Dataset extract:
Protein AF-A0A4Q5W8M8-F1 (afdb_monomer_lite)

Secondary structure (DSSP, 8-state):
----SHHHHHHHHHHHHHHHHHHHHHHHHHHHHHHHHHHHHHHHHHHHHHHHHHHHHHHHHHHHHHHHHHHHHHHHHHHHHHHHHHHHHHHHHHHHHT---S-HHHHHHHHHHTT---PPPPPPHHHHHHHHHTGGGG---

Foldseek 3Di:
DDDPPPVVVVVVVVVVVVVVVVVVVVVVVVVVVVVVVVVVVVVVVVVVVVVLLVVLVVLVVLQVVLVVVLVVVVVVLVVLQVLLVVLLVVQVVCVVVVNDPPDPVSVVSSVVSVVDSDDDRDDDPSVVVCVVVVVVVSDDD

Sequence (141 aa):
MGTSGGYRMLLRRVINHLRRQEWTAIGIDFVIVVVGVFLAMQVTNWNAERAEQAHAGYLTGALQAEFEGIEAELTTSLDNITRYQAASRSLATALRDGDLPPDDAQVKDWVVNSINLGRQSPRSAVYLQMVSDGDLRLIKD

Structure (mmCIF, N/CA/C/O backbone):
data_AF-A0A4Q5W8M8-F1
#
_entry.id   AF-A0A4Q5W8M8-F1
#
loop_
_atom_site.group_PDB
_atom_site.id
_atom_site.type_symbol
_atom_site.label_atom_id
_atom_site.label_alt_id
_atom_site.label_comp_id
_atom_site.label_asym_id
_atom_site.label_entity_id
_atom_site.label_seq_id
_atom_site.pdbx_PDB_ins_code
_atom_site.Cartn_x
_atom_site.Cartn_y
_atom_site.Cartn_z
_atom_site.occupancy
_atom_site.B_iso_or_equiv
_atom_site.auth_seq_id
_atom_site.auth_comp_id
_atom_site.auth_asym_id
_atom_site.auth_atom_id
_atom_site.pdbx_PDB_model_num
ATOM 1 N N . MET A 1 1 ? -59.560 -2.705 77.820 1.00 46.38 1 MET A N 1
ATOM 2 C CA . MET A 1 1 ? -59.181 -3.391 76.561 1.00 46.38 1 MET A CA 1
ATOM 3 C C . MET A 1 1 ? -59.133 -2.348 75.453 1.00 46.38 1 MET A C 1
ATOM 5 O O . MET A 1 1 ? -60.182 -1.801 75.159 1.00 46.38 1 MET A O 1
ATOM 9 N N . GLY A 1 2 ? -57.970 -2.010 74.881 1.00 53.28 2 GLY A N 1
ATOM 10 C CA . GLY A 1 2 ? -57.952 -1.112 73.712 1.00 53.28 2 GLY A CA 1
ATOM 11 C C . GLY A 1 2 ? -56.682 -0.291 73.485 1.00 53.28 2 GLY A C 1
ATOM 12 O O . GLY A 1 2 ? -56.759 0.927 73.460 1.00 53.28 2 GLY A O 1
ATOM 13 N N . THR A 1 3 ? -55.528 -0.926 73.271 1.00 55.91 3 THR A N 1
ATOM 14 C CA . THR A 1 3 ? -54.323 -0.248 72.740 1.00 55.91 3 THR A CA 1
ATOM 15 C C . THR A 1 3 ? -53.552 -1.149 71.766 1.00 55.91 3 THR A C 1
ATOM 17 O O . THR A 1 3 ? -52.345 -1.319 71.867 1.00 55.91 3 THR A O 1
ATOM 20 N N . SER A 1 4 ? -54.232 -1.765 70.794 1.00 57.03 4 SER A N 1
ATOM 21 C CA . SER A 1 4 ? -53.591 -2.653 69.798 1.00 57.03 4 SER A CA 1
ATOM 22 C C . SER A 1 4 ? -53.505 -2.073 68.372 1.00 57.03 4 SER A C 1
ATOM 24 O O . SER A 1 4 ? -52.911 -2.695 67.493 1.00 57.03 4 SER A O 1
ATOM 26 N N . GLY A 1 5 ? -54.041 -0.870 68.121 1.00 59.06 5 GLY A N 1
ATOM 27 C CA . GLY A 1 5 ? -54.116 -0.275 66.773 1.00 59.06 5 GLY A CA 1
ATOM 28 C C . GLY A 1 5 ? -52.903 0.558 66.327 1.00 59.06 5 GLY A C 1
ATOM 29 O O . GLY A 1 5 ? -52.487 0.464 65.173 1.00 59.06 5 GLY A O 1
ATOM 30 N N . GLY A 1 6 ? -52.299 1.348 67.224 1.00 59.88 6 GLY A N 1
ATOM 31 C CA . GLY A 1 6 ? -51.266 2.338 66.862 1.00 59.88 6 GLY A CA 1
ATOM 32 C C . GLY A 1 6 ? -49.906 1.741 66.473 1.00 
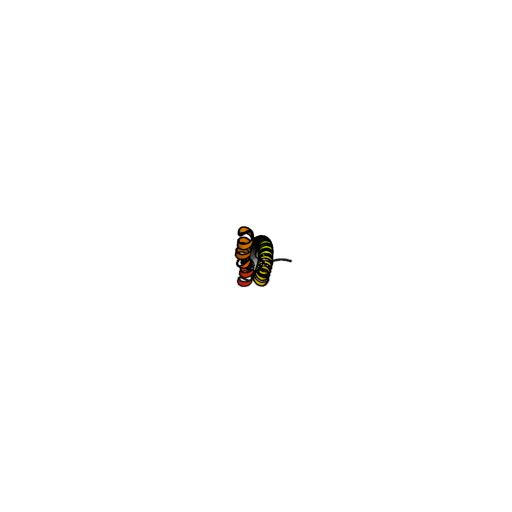59.88 6 GLY A C 1
ATOM 33 O O . GLY A 1 6 ? -49.291 2.171 65.497 1.00 59.88 6 GLY A O 1
ATOM 34 N N . TYR A 1 7 ? -49.467 0.687 67.168 1.00 59.56 7 TYR A N 1
ATOM 35 C CA . TYR A 1 7 ? -48.175 0.035 66.907 1.00 59.56 7 TYR A CA 1
ATOM 36 C C . TYR A 1 7 ? -48.115 -0.653 65.533 1.00 59.56 7 TYR A C 1
ATOM 38 O O . TYR A 1 7 ? -47.086 -0.603 64.858 1.00 59.56 7 TYR A O 1
ATOM 46 N N . ARG A 1 8 ? -49.228 -1.236 65.057 1.00 65.12 8 ARG A N 1
ATOM 47 C CA . ARG A 1 8 ? -49.291 -1.902 63.740 1.00 65.12 8 ARG A CA 1
ATOM 48 C C . ARG A 1 8 ? -49.091 -0.941 62.566 1.00 65.12 8 ARG A C 1
ATOM 50 O O . ARG A 1 8 ? -48.548 -1.358 61.544 1.00 65.12 8 ARG A O 1
ATOM 57 N N . MET A 1 9 ? -49.519 0.318 62.679 1.00 67.62 9 MET A N 1
ATOM 58 C CA . MET A 1 9 ? -49.396 1.298 61.590 1.00 67.62 9 MET A CA 1
ATOM 59 C C . MET A 1 9 ? -47.991 1.905 61.488 1.00 67.62 9 MET A C 1
ATOM 61 O O . MET A 1 9 ? -47.498 2.089 60.375 1.00 67.62 9 MET A O 1
ATOM 65 N N . LEU A 1 10 ? -47.319 2.149 62.619 1.00 65.88 10 LEU A N 1
ATOM 66 C CA . LEU A 1 10 ? -45.923 2.609 62.656 1.00 65.88 10 LEU A CA 1
ATOM 67 C C . LEU A 1 10 ? -44.956 1.537 62.135 1.00 65.88 10 LEU A C 1
ATOM 69 O O . LEU A 1 10 ? -44.152 1.824 61.249 1.00 65.88 10 LEU A O 1
ATOM 73 N N . LEU A 1 11 ? -45.109 0.284 62.579 1.00 65.00 11 LEU A N 1
ATOM 74 C CA . LEU A 1 11 ? -44.317 -0.845 62.076 1.00 65.00 11 LEU A CA 1
ATOM 75 C C . LEU A 1 11 ? -44.519 -1.063 60.568 1.00 65.00 11 LEU A C 1
ATOM 77 O O . LEU A 1 11 ? -43.550 -1.250 59.837 1.00 65.00 11 LEU A O 1
ATOM 81 N N . ARG A 1 12 ? -45.760 -0.953 60.068 1.00 63.56 12 ARG A N 1
ATOM 82 C CA . ARG A 1 12 ? -46.045 -1.024 58.623 1.00 63.56 12 ARG A CA 1
ATOM 83 C C . ARG A 1 12 ? -45.382 0.102 57.825 1.00 63.56 12 ARG A C 1
ATOM 85 O O . ARG A 1 12 ? -44.891 -0.155 56.730 1.00 63.56 12 ARG A O 1
ATOM 92 N N . ARG A 1 13 ? -45.359 1.337 58.339 1.00 64.31 13 ARG A N 1
ATOM 93 C CA . ARG A 1 13 ? -44.733 2.477 57.642 1.00 64.31 13 ARG A CA 1
ATOM 94 C C . ARG A 1 13 ? -43.213 2.359 57.572 1.00 64.31 13 ARG A C 1
ATOM 96 O O . ARG A 1 13 ? -42.653 2.649 56.519 1.00 64.31 13 ARG A O 1
ATOM 103 N N . VAL A 1 14 ? -42.576 1.903 58.649 1.00 63.03 14 VAL A N 1
ATOM 104 C CA . VAL A 1 14 ? -41.118 1.715 58.718 1.00 63.03 14 VAL A CA 1
ATOM 105 C C . VAL A 1 14 ? -40.670 0.549 57.832 1.00 63.03 14 VAL A C 1
ATOM 107 O O . VAL A 1 14 ? -39.753 0.716 57.037 1.00 63.03 14 VAL A O 1
ATOM 110 N N . ILE A 1 15 ? -41.375 -0.588 57.855 1.00 62.31 15 ILE A N 1
ATOM 111 C CA . ILE A 1 15 ? -41.084 -1.732 56.968 1.00 62.31 15 ILE A CA 1
ATOM 112 C C . ILE A 1 15 ? -41.262 -1.357 55.488 1.00 62.31 15 ILE A C 1
ATOM 114 O O . ILE A 1 15 ? -40.468 -1.771 54.644 1.00 62.31 15 ILE A O 1
ATOM 118 N N . ASN A 1 16 ? -42.271 -0.543 55.161 1.00 60.50 16 ASN A N 1
ATOM 119 C CA . ASN A 1 16 ? -42.473 -0.063 53.793 1.00 60.50 16 ASN A CA 1
ATOM 120 C C . ASN A 1 16 ? -41.398 0.940 53.346 1.00 60.50 16 ASN A C 1
ATOM 122 O O . ASN A 1 16 ? -41.035 0.923 52.174 1.00 60.50 16 ASN A O 1
ATOM 126 N N . HIS A 1 17 ? -40.882 1.794 54.239 1.00 58.59 17 HIS A N 1
ATOM 127 C CA . HIS A 1 17 ? -39.781 2.710 53.914 1.00 58.59 17 HIS A CA 1
ATOM 128 C C . HIS A 1 17 ? -38.446 1.978 53.748 1.00 58.59 17 HIS A C 1
ATOM 130 O O . HIS A 1 17 ? -37.739 2.243 52.779 1.00 58.59 17 HIS A O 1
ATOM 136 N N . LEU A 1 18 ? -38.148 1.014 54.624 1.00 59.88 18 LEU A N 1
ATOM 137 C CA . LEU A 1 18 ? -36.933 0.200 54.535 1.00 59.88 18 LEU A CA 1
ATOM 138 C C . LEU A 1 18 ? -36.927 -0.655 53.263 1.00 59.88 18 LEU A C 1
ATOM 140 O O . LEU A 1 18 ? -35.960 -0.620 52.513 1.00 59.88 18 LEU A O 1
ATOM 144 N N . ARG A 1 19 ? -38.042 -1.319 52.918 1.00 60.03 19 ARG A N 1
ATOM 145 C CA . ARG A 1 19 ? -38.141 -2.026 51.626 1.00 60.03 19 ARG A CA 1
ATOM 146 C C . ARG A 1 19 ? -37.928 -1.099 50.429 1.00 60.03 19 ARG A C 1
ATOM 148 O O . ARG A 1 19 ? -37.368 -1.530 49.437 1.00 60.03 19 ARG A O 1
ATOM 155 N N . ARG A 1 20 ? -38.357 0.162 50.481 1.00 60.25 20 ARG A N 1
ATOM 156 C CA . ARG A 1 20 ? -38.184 1.094 49.353 1.00 60.25 20 ARG A CA 1
ATOM 157 C C . ARG A 1 20 ? -36.731 1.554 49.183 1.00 60.25 20 ARG A C 1
ATOM 159 O O . ARG A 1 20 ? -36.284 1.715 48.049 1.00 60.25 20 ARG A O 1
ATOM 166 N N . GLN A 1 21 ? -36.009 1.751 50.287 1.00 60.50 21 GLN A N 1
ATOM 167 C CA . GLN A 1 21 ? -34.590 2.123 50.265 1.00 60.50 21 GLN A CA 1
ATOM 168 C C . GLN A 1 21 ? -33.701 0.987 49.751 1.00 60.50 21 GLN A C 1
ATOM 170 O O . GLN A 1 21 ? -32.919 1.223 48.835 1.00 60.50 21 GLN A O 1
ATOM 175 N N . GLU A 1 22 ? -33.885 -0.240 50.243 1.00 72.06 22 GLU A N 1
ATOM 176 C CA . GLU A 1 22 ? -33.100 -1.402 49.789 1.00 72.06 22 GLU A CA 1
ATOM 177 C C . GLU A 1 22 ? -33.290 -1.673 48.286 1.00 72.06 22 GLU A C 1
ATOM 179 O O . GLU A 1 22 ? -32.335 -1.925 47.560 1.00 72.06 22 GLU A O 1
ATOM 184 N N . TRP A 1 23 ? -34.516 -1.533 47.769 1.00 80.75 23 TRP A N 1
ATOM 185 C CA . TRP A 1 23 ? -34.772 -1.687 46.331 1.00 80.75 23 TRP A CA 1
ATOM 186 C C . TRP A 1 23 ? -34.133 -0.581 45.480 1.00 80.75 23 TRP A C 1
ATOM 188 O O . TRP A 1 23 ? -33.763 -0.834 44.336 1.00 80.75 23 TRP A O 1
ATOM 198 N N . THR A 1 24 ? -33.979 0.631 46
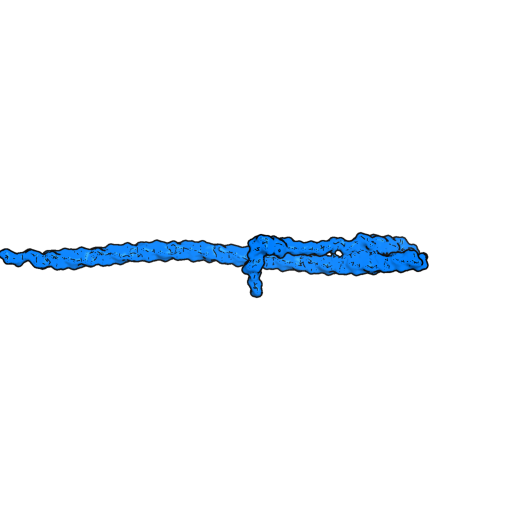.025 1.00 83.75 24 THR A N 1
ATOM 199 C CA . THR A 1 24 ? -33.274 1.721 45.330 1.00 83.75 24 THR A CA 1
ATOM 200 C C . THR A 1 24 ? -31.777 1.425 45.250 1.00 83.75 24 THR A C 1
ATOM 202 O O . THR A 1 24 ? -31.186 1.622 44.193 1.00 83.75 24 THR A O 1
ATOM 205 N N . ALA A 1 25 ? -31.183 0.896 46.325 1.00 85.88 25 ALA A N 1
ATOM 206 C CA . ALA A 1 25 ? -29.784 0.468 46.342 1.00 85.88 25 ALA A CA 1
ATOM 20
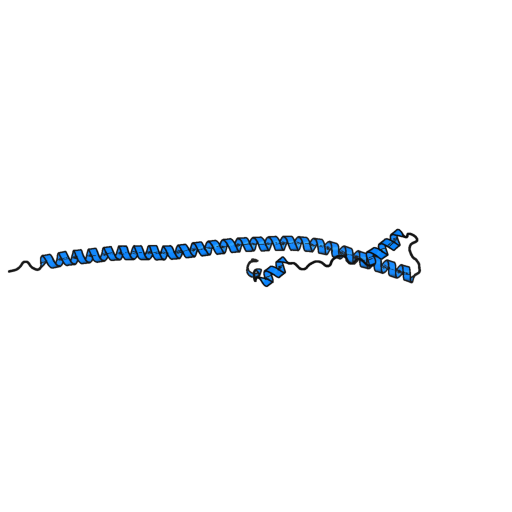7 C C . ALA A 1 25 ? -29.522 -0.649 45.317 1.00 85.88 25 ALA A C 1
ATOM 209 O O . ALA A 1 25 ? -28.659 -0.497 44.459 1.00 85.88 25 ALA A O 1
ATOM 210 N N . ILE A 1 26 ? -30.361 -1.691 45.303 1.00 87.81 26 ILE A N 1
ATOM 211 C CA . ILE A 1 26 ? -30.283 -2.784 44.317 1.00 87.81 26 ILE A CA 1
ATOM 212 C C . ILE A 1 26 ? -30.437 -2.257 42.879 1.00 87.81 26 ILE A C 1
ATOM 214 O O . ILE A 1 26 ? -29.750 -2.714 41.966 1.00 87.81 26 ILE A O 1
ATOM 218 N N . GLY A 1 27 ? -31.328 -1.285 42.659 1.00 91.19 27 GLY A N 1
ATOM 219 C CA . GLY A 1 27 ? -31.508 -0.651 41.352 1.00 91.19 27 GLY A CA 1
ATOM 220 C C . GLY A 1 27 ? -30.269 0.119 40.887 1.00 91.19 27 GLY A C 1
ATOM 221 O O . GLY A 1 27 ? -29.890 0.017 39.722 1.00 91.19 27 GLY A O 1
ATOM 222 N N . ILE A 1 28 ? -29.620 0.856 41.792 1.00 93.06 28 ILE A N 1
ATOM 223 C CA . ILE A 1 28 ? -28.369 1.569 41.504 1.00 93.06 28 ILE A CA 1
ATOM 224 C C . ILE A 1 28 ? -27.256 0.573 41.172 1.00 93.06 28 ILE A C 1
ATOM 226 O O . ILE A 1 28 ? -26.598 0.738 40.147 1.00 93.06 28 ILE A O 1
ATOM 230 N N . ASP A 1 29 ? -27.095 -0.483 41.971 1.00 93.25 29 ASP A N 1
ATOM 231 C CA . ASP A 1 29 ? -26.083 -1.518 41.731 1.00 93.25 29 ASP A CA 1
ATOM 232 C C . ASP A 1 29 ? -26.279 -2.186 40.363 1.00 93.25 29 ASP A C 1
ATOM 234 O O . ASP A 1 29 ? -25.327 -2.360 39.602 1.00 93.25 29 ASP A O 1
ATOM 238 N N . PHE A 1 30 ? -27.527 -2.484 39.992 1.00 94.75 30 PHE A N 1
ATOM 239 C CA . PHE A 1 30 ? -27.847 -3.027 38.674 1.00 94.75 30 PHE A CA 1
ATOM 240 C C . PHE A 1 30 ? -27.485 -2.062 37.537 1.00 94.75 30 PHE A C 1
ATOM 242 O O . PHE A 1 30 ? -26.867 -2.474 36.553 1.00 94.75 30 PHE A O 1
ATOM 249 N N . VAL A 1 31 ? -27.827 -0.776 37.666 1.00 97.12 31 VAL A N 1
ATOM 250 C CA . VAL A 1 31 ? -27.489 0.236 36.653 1.00 97.12 31 VAL A CA 1
ATOM 251 C C . VAL A 1 31 ? -25.977 0.375 36.509 1.00 97.12 31 VAL A C 1
ATOM 253 O O . VAL A 1 31 ? -25.488 0.411 35.383 1.00 97.12 31 VAL A O 1
ATOM 256 N N . ILE A 1 32 ? -25.228 0.398 37.615 1.00 96.56 32 ILE A N 1
ATOM 257 C CA . ILE A 1 32 ? -23.762 0.472 37.581 1.00 96.56 32 ILE A CA 1
ATOM 258 C C . ILE A 1 32 ? -23.178 -0.732 36.837 1.00 96.56 32 ILE A C 1
ATOM 260 O O . ILE A 1 32 ? -22.311 -0.547 35.985 1.00 96.56 32 ILE A O 1
ATOM 264 N N . VAL A 1 33 ? -23.667 -1.949 37.096 1.00 96.88 33 VAL A N 1
ATOM 265 C CA . VAL A 1 33 ? -23.201 -3.157 36.394 1.00 96.88 33 VAL A CA 1
ATOM 266 C C . VAL A 1 33 ? -23.510 -3.089 34.897 1.00 96.88 33 VAL A C 1
ATOM 268 O O . VAL A 1 33 ? -22.619 -3.332 34.084 1.00 96.88 33 VAL A O 1
ATOM 271 N N . VAL A 1 34 ? -24.736 -2.720 34.510 1.00 97.38 34 VAL A N 1
ATOM 272 C CA . VAL A 1 34 ? -25.122 -2.596 33.093 1.00 97.38 34 VAL A CA 1
ATOM 273 C C . VAL A 1 34 ? -24.279 -1.533 32.392 1.00 97.38 34 VAL A C 1
ATOM 275 O O . VAL A 1 34 ? -23.729 -1.800 31.326 1.00 97.38 34 VAL A O 1
ATOM 278 N N . VAL A 1 35 ? -24.117 -0.356 33.001 1.00 97.94 35 VAL A N 1
ATOM 279 C CA . VAL A 1 35 ? -23.258 0.713 32.471 1.00 97.94 35 VAL A CA 1
ATOM 280 C C . VAL A 1 35 ? -21.810 0.239 32.367 1.00 97.94 35 VAL A C 1
ATOM 282 O O . VAL A 1 35 ? -21.165 0.496 31.354 1.00 97.94 35 VAL A O 1
ATOM 285 N N . GLY A 1 36 ? -21.310 -0.505 33.355 1.00 96.94 36 GLY A N 1
ATOM 286 C CA . GLY A 1 36 ? -19.974 -1.095 33.329 1.00 96.94 36 GLY A CA 1
ATOM 287 C C . GLY A 1 36 ? -19.764 -2.030 32.136 1.00 96.94 36 GLY A C 1
ATOM 288 O O . GLY A 1 36 ? -18.780 -1.885 31.413 1.00 96.94 36 GLY A O 1
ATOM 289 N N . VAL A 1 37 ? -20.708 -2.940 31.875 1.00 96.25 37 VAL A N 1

Exercise:
Only the lines above from the line containing "ATOM 145 C CA" through the line containing "ATOM 166 N N" should be retyped, exactly and with both ends included.

Reply to the task:
ATOM 145 C CA . ARG A 1 19 ? -38.141 -2.026 51.626 1.00 60.03 19 ARG A CA 1
ATOM 146 C C . ARG A 1 19 ? -37.928 -1.099 50.429 1.00 60.03 19 ARG A C 1
ATOM 148 O O . ARG A 1 19 ? -37.368 -1.530 49.437 1.00 60.03 19 ARG A O 1
ATOM 155 N N . ARG A 1 20 ? -38.357 0.162 50.481 1.00 60.25 20 ARG A N 1
ATOM 156 C CA . ARG A 1 20 ? -38.184 1.094 49.353 1.00 60.25 20 ARG A CA 1
ATOM 157 C C . ARG A 1 20 ? -36.731 1.554 49.183 1.00 60.25 20 ARG A C 1
ATOM 159 O O . ARG A 1 20 ? -36.284 1.715 48.049 1.00 60.25 20 ARG A O 1
ATOM 166 N N . GLN A 1 21 ? -36.009 1.751 50.287 1.00 60.50 21 GLN A N 1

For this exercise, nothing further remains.